Quella del birrificio Vecchia Orsa è una storia fatta di coraggio e testardaggine, oltre che di litri e litri di ottima birra. Sono passati sette anni, era il 2007, da quando a Crevalcore, paesino in provincia di Bologna, i soci della cooperativa sociale Fattoriabilità hanno deciso di cominciare a produrre birra artigianale e non è bastato un terremoto a fermarli.

“Tutto – spiega Daniele uno dei soci della cooperativa – è partito dalla volontà dei fondatori della cooperativa di dare vita a un progetto che generasse opportunità occupazionali e di inserimento lavorativo per persone svantaggiate, attraverso la creazione di un prodotto legato al lavoro e alla terra, da qui il nome Fattoriabilità. Tutto questo senza tralasciare l’attenzione a tematiche didattiche e di attività assistite con gli animali. Allora come oggi, infatti, oltre alla produzione di birra, i progetti sviluppati sono legati al contributo di cinque asinelle, attraverso attività ludico-didattiche e riabilitative, dedicate a scuole o a ragazzi con problemi e disabilità psicofisiche”.

vecchia orsa

La svolta, in senso brassicolo, arriva un anno dopo quando, dall’incontro tra i fondatori del progetto e due giovani, tra cui un educatore, si comincia a fare strada l’ipotesi di produrre birra. Ed è da qui che comincia la storia della Vecchia Orsa (nome che deriva dalla corte che ha ospitato il primo impianto nella fattoria di Crevalcore) che negli anni è stata capace di conquistarsi rispetto e apprezzamento da parte del mondo della birra artigianale.

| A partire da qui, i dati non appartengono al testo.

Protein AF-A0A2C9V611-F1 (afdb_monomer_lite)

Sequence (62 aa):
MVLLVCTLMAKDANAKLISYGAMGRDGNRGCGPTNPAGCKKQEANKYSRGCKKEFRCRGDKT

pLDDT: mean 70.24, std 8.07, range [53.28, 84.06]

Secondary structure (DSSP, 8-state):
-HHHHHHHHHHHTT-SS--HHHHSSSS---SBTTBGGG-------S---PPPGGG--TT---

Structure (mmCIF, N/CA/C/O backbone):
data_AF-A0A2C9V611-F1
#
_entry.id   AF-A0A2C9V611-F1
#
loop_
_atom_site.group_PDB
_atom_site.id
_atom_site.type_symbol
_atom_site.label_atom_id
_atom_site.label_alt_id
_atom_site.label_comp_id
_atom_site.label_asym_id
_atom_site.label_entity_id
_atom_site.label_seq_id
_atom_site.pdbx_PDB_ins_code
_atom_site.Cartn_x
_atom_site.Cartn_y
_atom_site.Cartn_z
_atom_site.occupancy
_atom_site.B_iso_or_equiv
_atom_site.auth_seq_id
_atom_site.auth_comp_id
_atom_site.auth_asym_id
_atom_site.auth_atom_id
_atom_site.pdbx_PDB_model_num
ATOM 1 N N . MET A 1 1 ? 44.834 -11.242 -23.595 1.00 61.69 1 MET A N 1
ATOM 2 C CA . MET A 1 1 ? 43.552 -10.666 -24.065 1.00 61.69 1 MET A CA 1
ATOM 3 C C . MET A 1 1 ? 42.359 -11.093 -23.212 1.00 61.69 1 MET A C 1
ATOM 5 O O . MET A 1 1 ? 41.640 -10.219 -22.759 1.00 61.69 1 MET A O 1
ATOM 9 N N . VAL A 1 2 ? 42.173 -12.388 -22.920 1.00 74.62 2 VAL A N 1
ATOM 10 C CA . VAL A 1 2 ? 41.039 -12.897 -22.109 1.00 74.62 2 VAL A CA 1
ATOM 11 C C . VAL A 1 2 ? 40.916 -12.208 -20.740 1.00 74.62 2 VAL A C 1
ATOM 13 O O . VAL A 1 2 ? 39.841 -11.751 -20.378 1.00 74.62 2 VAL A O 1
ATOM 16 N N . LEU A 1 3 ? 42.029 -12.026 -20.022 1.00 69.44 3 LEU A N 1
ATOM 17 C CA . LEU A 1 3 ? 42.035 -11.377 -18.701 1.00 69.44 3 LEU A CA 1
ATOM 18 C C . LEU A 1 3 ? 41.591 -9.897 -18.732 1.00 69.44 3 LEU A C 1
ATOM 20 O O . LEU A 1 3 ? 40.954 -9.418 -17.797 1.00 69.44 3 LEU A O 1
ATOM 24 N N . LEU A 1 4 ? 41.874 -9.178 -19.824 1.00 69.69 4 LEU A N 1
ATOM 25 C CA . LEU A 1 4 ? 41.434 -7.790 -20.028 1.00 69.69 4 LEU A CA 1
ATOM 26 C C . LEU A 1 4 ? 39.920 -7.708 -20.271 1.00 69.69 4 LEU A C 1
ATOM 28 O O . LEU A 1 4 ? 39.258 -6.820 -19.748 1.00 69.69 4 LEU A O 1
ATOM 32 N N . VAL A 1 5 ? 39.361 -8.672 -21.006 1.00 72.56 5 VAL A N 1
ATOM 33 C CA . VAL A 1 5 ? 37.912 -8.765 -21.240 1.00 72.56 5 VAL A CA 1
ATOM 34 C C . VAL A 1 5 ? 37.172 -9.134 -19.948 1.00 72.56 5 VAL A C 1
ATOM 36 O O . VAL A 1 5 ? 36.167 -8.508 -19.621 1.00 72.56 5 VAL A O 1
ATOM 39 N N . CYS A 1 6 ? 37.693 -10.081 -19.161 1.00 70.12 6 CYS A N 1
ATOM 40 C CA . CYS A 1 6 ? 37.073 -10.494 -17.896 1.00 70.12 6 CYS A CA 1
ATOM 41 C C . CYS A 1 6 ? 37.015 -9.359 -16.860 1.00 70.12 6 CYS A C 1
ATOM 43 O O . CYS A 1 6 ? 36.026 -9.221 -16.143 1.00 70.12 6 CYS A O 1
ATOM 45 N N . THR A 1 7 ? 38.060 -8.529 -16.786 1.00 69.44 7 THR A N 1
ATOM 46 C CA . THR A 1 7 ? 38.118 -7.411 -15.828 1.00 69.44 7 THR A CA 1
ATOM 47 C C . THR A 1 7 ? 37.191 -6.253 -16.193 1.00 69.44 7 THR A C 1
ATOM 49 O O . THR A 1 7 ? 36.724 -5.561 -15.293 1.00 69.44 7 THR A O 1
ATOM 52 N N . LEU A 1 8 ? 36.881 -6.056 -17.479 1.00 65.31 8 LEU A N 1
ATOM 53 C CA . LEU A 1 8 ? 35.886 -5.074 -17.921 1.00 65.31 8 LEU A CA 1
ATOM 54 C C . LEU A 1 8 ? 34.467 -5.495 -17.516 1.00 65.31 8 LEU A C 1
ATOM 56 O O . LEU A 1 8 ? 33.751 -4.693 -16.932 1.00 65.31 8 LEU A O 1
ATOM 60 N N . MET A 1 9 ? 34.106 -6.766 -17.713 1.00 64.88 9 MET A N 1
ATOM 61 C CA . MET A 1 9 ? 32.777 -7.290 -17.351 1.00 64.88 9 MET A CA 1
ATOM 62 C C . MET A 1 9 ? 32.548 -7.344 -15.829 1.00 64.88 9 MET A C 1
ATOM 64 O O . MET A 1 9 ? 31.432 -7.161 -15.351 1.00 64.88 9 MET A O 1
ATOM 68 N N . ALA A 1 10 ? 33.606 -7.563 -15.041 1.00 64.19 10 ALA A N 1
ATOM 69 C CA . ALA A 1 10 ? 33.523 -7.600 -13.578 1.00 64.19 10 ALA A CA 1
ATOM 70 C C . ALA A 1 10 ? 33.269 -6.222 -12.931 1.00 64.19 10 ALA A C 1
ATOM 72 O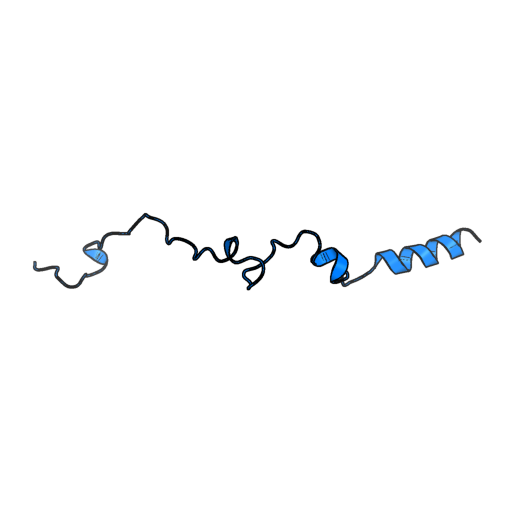 O . ALA A 1 10 ? 32.829 -6.156 -11.779 1.00 64.19 10 ALA A O 1
ATOM 73 N N . LYS A 1 11 ? 33.534 -5.118 -13.647 1.00 58.88 11 LYS A N 1
ATOM 74 C CA . LYS A 1 11 ? 33.268 -3.757 -13.152 1.00 58.88 11 LYS A CA 1
ATOM 75 C C . LYS A 1 11 ? 31.772 -3.448 -13.086 1.00 58.88 11 LYS A C 1
ATOM 77 O O . LYS A 1 11 ? 31.344 -2.814 -12.126 1.00 58.88 11 LYS A O 1
ATOM 82 N N . ASP A 1 12 ? 30.985 -3.969 -14.024 1.00 56.94 12 ASP A N 1
ATOM 83 C CA . ASP A 1 12 ? 29.527 -3.788 -14.047 1.00 56.94 12 ASP A CA 1
ATOM 84 C C . ASP A 1 12 ? 28.798 -4.653 -13.003 1.00 56.94 12 ASP A C 1
ATOM 86 O O . ASP A 1 12 ? 27.674 -4.348 -12.605 1.00 56.94 12 ASP A O 1
ATOM 90 N N . ALA A 1 13 ? 29.454 -5.699 -12.487 1.00 60.09 13 ALA A N 1
ATOM 91 C CA . ALA A 1 13 ? 28.900 -6.582 -11.458 1.00 60.09 13 ALA A CA 1
ATOM 92 C C . ALA A 1 13 ? 28.917 -5.983 -10.033 1.00 60.09 13 ALA A C 1
ATOM 94 O O . ALA A 1 13 ? 28.263 -6.518 -9.142 1.00 60.09 13 ALA A O 1
ATOM 95 N N . ASN A 1 14 ? 29.633 -4.873 -9.804 1.00 58.81 14 ASN A N 1
ATOM 96 C CA . ASN A 1 14 ? 29.727 -4.186 -8.503 1.00 58.81 14 ASN A CA 1
ATOM 97 C C . ASN A 1 14 ? 28.843 -2.925 -8.424 1.00 58.81 14 ASN A C 1
ATOM 99 O O . ASN A 1 14 ? 29.194 -1.932 -7.780 1.00 58.81 14 ASN A O 1
ATOM 103 N N . ALA A 1 15 ? 27.683 -2.929 -9.082 1.00 63.06 15 ALA A N 1
ATOM 104 C CA . ALA A 1 15 ? 26.728 -1.834 -8.964 1.00 63.06 15 ALA A CA 1
ATOM 105 C C . ALA A 1 15 ? 26.131 -1.786 -7.540 1.00 63.06 15 ALA A C 1
ATOM 107 O O . ALA A 1 15 ? 25.356 -2.649 -7.140 1.00 63.06 15 ALA A O 1
ATOM 108 N N . LYS A 1 16 ? 26.470 -0.742 -6.769 1.00 64.88 16 LYS A N 1
ATOM 109 C CA . LYS A 1 16 ? 25.938 -0.494 -5.410 1.00 64.88 16 LYS A CA 1
ATOM 110 C C . LYS A 1 16 ? 24.444 -0.129 -5.403 1.00 64.88 16 LYS A C 1
ATOM 112 O O . LYS A 1 16 ? 23.799 -0.184 -4.360 1.00 64.88 16 LYS A O 1
ATOM 117 N N . LEU A 1 17 ? 23.908 0.274 -6.555 1.00 65.31 17 LEU A N 1
ATOM 118 C CA . LEU A 1 17 ? 22.535 0.730 -6.746 1.00 65.31 17 LEU A CA 1
ATOM 119 C C . LEU A 1 17 ? 21.948 0.054 -7.984 1.00 65.31 17 LEU A C 1
ATOM 121 O O . LEU A 1 17 ? 22.478 0.180 -9.087 1.00 65.31 17 LEU A O 1
ATOM 125 N N . ILE A 1 18 ? 20.831 -0.639 -7.793 1.00 65.19 18 ILE A N 1
ATOM 126 C CA . ILE A 1 18 ? 19.998 -1.132 -8.886 1.00 65.19 18 ILE A CA 1
ATOM 127 C C . ILE A 1 18 ? 19.259 0.079 -9.470 1.00 65.19 18 ILE A C 1
ATOM 129 O O . ILE A 1 18 ? 18.727 0.902 -8.727 1.00 65.19 18 ILE A O 1
ATOM 133 N N . SER A 1 19 ? 19.248 0.223 -10.798 1.00 66.31 19 SER A N 1
ATOM 134 C CA . SER A 1 19 ? 18.547 1.328 -11.469 1.00 66.31 19 SER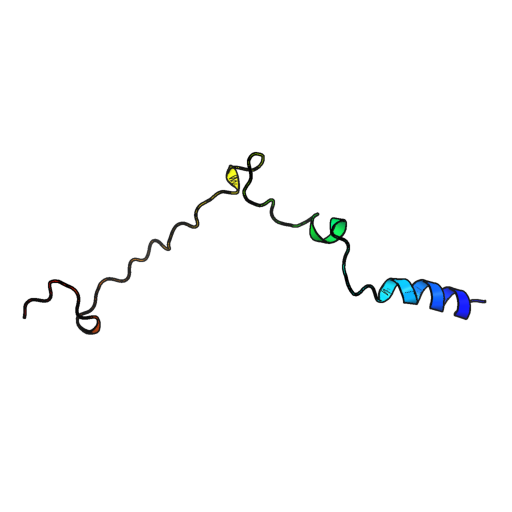 A CA 1
ATOM 135 C C . SER A 1 19 ? 17.065 1.375 -11.072 1.00 66.31 19 SER A C 1
ATOM 137 O O . SER A 1 19 ? 16.421 0.333 -10.932 1.00 66.31 19 SER A O 1
ATOM 139 N N . TYR A 1 20 ? 16.491 2.579 -10.960 1.00 60.03 20 TYR A N 1
ATOM 140 C CA . TYR A 1 20 ? 15.057 2.783 -10.703 1.00 60.03 20 TYR A CA 1
ATOM 141 C C . TYR A 1 20 ? 14.159 1.996 -11.667 1.00 60.03 20 TYR A C 1
ATOM 143 O O . TYR A 1 20 ? 13.108 1.508 -11.259 1.00 60.03 20 TYR A O 1
ATOM 151 N N . GLY A 1 21 ? 14.593 1.802 -12.919 1.00 63.09 21 GLY A N 1
ATOM 152 C CA . GLY A 1 21 ? 13.862 0.988 -13.896 1.00 63.09 21 GLY A CA 1
ATOM 153 C C . GLY A 1 21 ? 13.773 -0.499 -13.525 1.00 63.09 21 GLY A C 1
ATOM 154 O O . GLY A 1 21 ? 12.785 -1.152 -13.851 1.00 63.09 21 GLY A O 1
ATOM 155 N N . ALA A 1 22 ? 14.767 -1.024 -12.807 1.00 64.31 22 ALA A N 1
ATOM 156 C CA . ALA A 1 22 ? 14.770 -2.392 -12.294 1.00 64.31 22 ALA A CA 1
ATOM 157 C C . ALA A 1 22 ? 14.061 -2.508 -10.931 1.00 64.31 22 ALA A C 1
ATOM 159 O O . ALA A 1 22 ? 13.427 -3.523 -10.671 1.00 64.31 22 ALA A O 1
ATOM 160 N N . MET A 1 23 ? 14.075 -1.459 -10.099 1.00 63.47 23 MET A N 1
ATOM 161 C CA . MET A 1 23 ? 13.315 -1.425 -8.835 1.00 63.47 23 MET A CA 1
ATOM 162 C C . MET A 1 23 ? 11.804 -1.207 -9.039 1.00 63.47 23 MET A C 1
ATOM 164 O O . MET A 1 23 ? 10.999 -1.628 -8.213 1.00 63.47 23 MET A O 1
ATOM 168 N N . GLY A 1 24 ? 11.405 -0.541 -10.128 1.00 61.72 24 GLY A N 1
ATOM 169 C CA . GLY A 1 24 ? 10.016 -0.147 -10.381 1.00 61.72 24 GLY A CA 1
ATOM 170 C C . GLY A 1 24 ? 9.173 -1.150 -11.171 1.00 61.72 24 GLY A C 1
ATOM 171 O O . GLY A 1 24 ? 7.959 -0.974 -11.242 1.00 61.72 24 GLY A O 1
ATOM 172 N N . ARG A 1 25 ? 9.777 -2.185 -11.777 1.00 60.72 25 ARG A N 1
ATOM 173 C CA . ARG A 1 25 ? 9.045 -3.128 -12.647 1.00 60.72 25 ARG A CA 1
ATOM 174 C C . ARG A 1 25 ? 8.107 -4.062 -11.882 1.00 60.72 25 ARG A C 1
ATOM 176 O O . ARG A 1 25 ? 7.022 -4.335 -12.385 1.00 60.72 25 ARG A O 1
ATOM 183 N N . ASP A 1 26 ? 8.492 -4.456 -10.670 1.00 59.09 26 ASP A N 1
ATOM 184 C CA . ASP A 1 26 ? 7.712 -5.354 -9.801 1.00 59.09 26 ASP A CA 1
ATOM 185 C C . ASP A 1 26 ? 7.206 -4.657 -8.526 1.00 59.09 26 ASP A C 1
ATOM 187 O O . ASP A 1 26 ? 6.643 -5.284 -7.627 1.00 59.09 26 ASP A O 1
ATOM 191 N N . GLY A 1 27 ? 7.386 -3.336 -8.435 1.00 62.53 27 GLY A N 1
ATOM 192 C CA . GLY A 1 27 ? 6.830 -2.541 -7.350 1.00 62.53 27 GLY A CA 1
ATOM 193 C C . GLY A 1 27 ? 5.307 -2.553 -7.429 1.00 62.53 27 GLY A C 1
ATOM 194 O O . GLY A 1 27 ? 4.734 -2.177 -8.454 1.00 62.53 27 GLY A O 1
ATOM 195 N N . ASN A 1 28 ? 4.642 -2.971 -6.348 1.00 63.97 28 ASN A N 1
ATOM 196 C CA . ASN A 1 28 ? 3.191 -2.857 -6.227 1.00 63.97 28 ASN A CA 1
ATOM 197 C C . ASN A 1 28 ? 2.798 -1.417 -6.588 1.00 63.97 28 ASN A C 1
ATOM 199 O O . ASN A 1 28 ? 3.287 -0.479 -5.953 1.00 63.97 28 ASN A O 1
ATOM 203 N N . ARG A 1 29 ? 1.988 -1.236 -7.643 1.00 68.12 29 ARG A N 1
ATOM 204 C CA . ARG A 1 29 ? 1.582 0.097 -8.108 1.00 68.12 29 ARG A CA 1
ATOM 205 C C . ARG A 1 29 ? 0.915 0.771 -6.917 1.00 68.12 29 ARG A C 1
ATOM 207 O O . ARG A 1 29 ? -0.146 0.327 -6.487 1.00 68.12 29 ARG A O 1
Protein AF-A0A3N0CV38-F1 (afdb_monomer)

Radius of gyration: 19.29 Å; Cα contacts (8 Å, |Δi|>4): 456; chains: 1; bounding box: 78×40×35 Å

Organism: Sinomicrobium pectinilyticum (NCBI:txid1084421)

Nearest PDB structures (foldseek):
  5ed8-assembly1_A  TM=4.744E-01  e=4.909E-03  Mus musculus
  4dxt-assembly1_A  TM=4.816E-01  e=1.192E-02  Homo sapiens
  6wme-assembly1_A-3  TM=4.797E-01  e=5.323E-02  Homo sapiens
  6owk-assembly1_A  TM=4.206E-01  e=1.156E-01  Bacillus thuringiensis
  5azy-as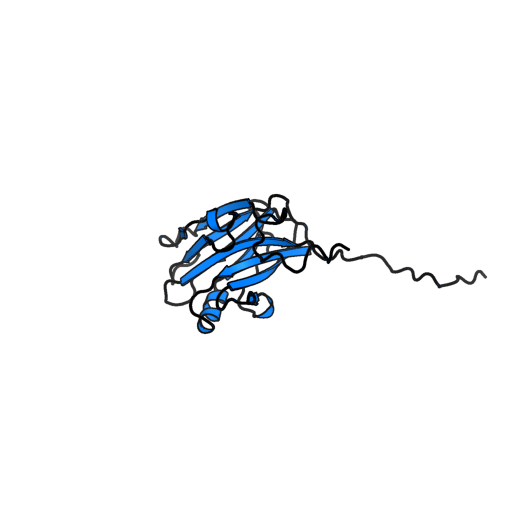sembly3_A  TM=3.660E-01  e=2.656E-01  Rattus norvegicus

Secondary structure (DSSP, 8-state):
-TT-S-TT-PSS-TTSTTB--EEEEEE-TT-TT-EEESGGGGSSS-TT--EEEEE-TTSS--EEEEEEEEEEE-TTPEEEEEEEETTSGGGHHHHTTEEEEEEETTEE-S--EETTSGGGEEEPTT-SSEEEEEEE-SS-EEEEEEEE---SSS-EEEEEEEEEEEPPPP---S----TT------

Mean predicted aligned error: 9.74 Å

Sequence (186 aa):
DRATDVPGGEFPDPLSPFHAISQEWDKDGLCALCEVANPDFSIDADPDNFASLNATVGIAGGVWQDLIFPFGGLNGDVVEVELGIGGGLADFSLLGGLTLESFNGTVANGDGISLSEPINIKLVPGTTDRYIASFIAGADFDRVRVKFAAIASALTNIRIHGARLRYGMPEVSGNLVEPGTAANLQ

Foldseek 3Di:
DLVPPDPPQQPVQLPDLFWQQDKDKDWDPQFPVWDWAPLNQQNDRDLPGWIKTKTAPPTPIGIKMKRFHPDKDFAQWKKKWKKFFPDAPVCLVQQQQKKKFFAAVPHTQPQIDGRNDPVQWDDRPPDRGIIIGMDTHRGIGGIMMITGYGHDNDTGMMITSTMGIGGGDPPPPDPPPDPPDDDDDD

Solvent-accessible surface area (backbone atoms only — not comparable to full-atom values): 10273 Å² total; per-residue (Å²): 119,94,88,63,84,59,98,80,70,60,82,54,44,58,85,42,83,42,24,23,68,43,73,50,72,57,55,36,85,70,33,76,79,33,45,68,46,57,58,65,29,26,41,45,84,48,61,85,39,46,14,34,42,32,18,52,49,90,41,78,55,28,21,36,38,35,41,28,35,83,58,63,50,47,58,52,18,32,41,37,35,36,35,35,45,71,86,45,85,78,40,57,71,56,28,58,24,28,34,44,31,38,17,44,82,91,44,71,56,84,45,62,40,63,51,60,48,73,89,38,45,42,75,41,88,96,56,84,39,37,30,40,36,54,50,60,31,73,38,59,22,34,30,40,35,47,33,38,28,38,84,51,100,51,83,47,60,42,30,32,32,22,42,33,61,41,84,39,80,81,78,78,89,58,86,80,75,67,95,74,80,78,78,81,82,130

Structure (mmCIF, N/CA/C/O backbone):
data_AF-A0A3N0CV38-F1
#
_entry.id   AF-A0A3N0CV38-F1
#
loop_
_atom_site.group_PDB
_atom_site.id
_atom_site.type_symbol
_atom_site.label_atom_id
_atom_site.label_alt_id
_atom_site.label_comp_id
_atom_site.label_asym_id
_atom_site.label_entity_id
_atom_site.label_seq_id
_atom_site.pdbx_PDB_ins_code
_atom_site.Cartn_x
_atom_site.Cartn_y
_atom_site.Cartn_z
_atom_site.occupancy
_atom_site.B_iso_or_equiv
_atom_site.auth_seq_id
_atom_site.auth_comp_id
_atom_site.auth_asym_id
_atom_site.auth_atom_id
_atom_site.pdbx_PDB_model_num
ATOM 1 N N . ASP A 1 1 ? 19.402 19.574 -7.849 1.00 37.12 1 ASP A N 1
ATOM 2 C CA . ASP A 1 1 ? 19.485 18.863 -6.570 1.00 37.12 1 ASP A CA 1
ATOM 3 C C . ASP A 1 1 ? 18.230 18.014 -6.462 1.00 37.12 1 ASP A C 1
ATOM 5 O O . ASP A 1 1 ? 17.138 18.561 -6.433 1.00 37.12 1 ASP A O 1
ATOM 9 N N . ARG A 1 2 ? 18.367 16.690 -6.587 1.00 36.69 2 ARG A N 1
ATOM 10 C CA . ARG A 1 2 ? 17.226 15.755 -6.668 1.00 36.69 2 ARG A CA 1
ATOM 11 C C . ARG A 1 2 ? 16.583 15.512 -5.293 1.00 36.69 2 ARG A C 1
ATOM 13 O O . ARG A 1 2 ? 15.638 14.744 -5.190 1.00 36.69 2 ARG A O 1
ATOM 20 N N . ALA A 1 3 ? 17.109 16.164 -4.254 1.00 34.69 3 ALA A N 1
ATOM 21 C CA . ALA A 1 3 ? 16.597 16.146 -2.891 1.00 34.69 3 ALA A CA 1
ATOM 22 C C . ALA A 1 3 ? 15.700 17.357 -2.557 1.00 34.69 3 ALA A C 1
ATOM 24 O O . ALA A 1 3 ? 15.249 17.476 -1.421 1.00 34.69 3 ALA A O 1
ATOM 25 N N . THR A 1 4 ? 15.431 18.252 -3.520 1.00 42.28 4 THR A N 1
ATOM 26 C CA . THR A 1 4 ? 14.575 19.436 -3.320 1.00 42.28 4 THR A CA 1
ATOM 27 C C . THR A 1 4 ? 13.401 19.532 -4.297 1.00 42.28 4 THR A C 1
ATOM 29 O O . THR A 1 4 ? 12.943 20.641 -4.572 1.00 42.28 4 THR A O 1
ATOM 32 N N . ASP A 1 5 ? 12.872 18.407 -4.791 1.00 45.75 5 ASP A N 1
ATOM 33 C CA . ASP A 1 5 ? 11.467 18.381 -5.231 1.00 45.75 5 ASP A CA 1
ATOM 34 C C . ASP A 1 5 ? 10.591 18.583 -3.979 1.00 45.75 5 ASP A C 1
ATOM 36 O O . ASP A 1 5 ? 10.259 17.656 -3.253 1.00 45.75 5 ASP A O 1
ATOM 40 N N . VAL A 1 6 ? 10.389 19.866 -3.673 1.00 43.78 6 VAL A N 1
ATOM 41 C CA . VAL A 1 6 ? 9.470 20.519 -2.731 1.00 43.78 6 VAL A CA 1
ATOM 42 C C . VAL A 1 6 ? 9.210 19.811 -1.381 1.00 43.78 6 VAL A C 1
ATOM 44 O O . VAL A 1 6 ? 8.365 18.923 -1.275 1.00 43.78 6 VAL A O 1
ATOM 47 N N . PRO A 1 7 ? 9.795 20.317 -0.278 1.00 41.38 7 PRO A N 1
ATOM 48 C CA . PRO A 1 7 ? 9.216 20.180 1.056 1.00 41.38 7 PRO A CA 1
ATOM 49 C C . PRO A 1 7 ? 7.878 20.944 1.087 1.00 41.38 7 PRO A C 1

La birra diventa rapidamente un mezzo per far conoscere e promuovere le attività della cooperativa, ma Daniele sottolinea un aspetto che reputa fondamentale: “Sicuramente per noi la produzione di birra è un importante veicolo di informazione sul progetto. Ma il fatto di essere competitivi sul mercato, e di esserlo con il nostro prodotto e non con la nostra storia, ha una valenza estremamente importante”.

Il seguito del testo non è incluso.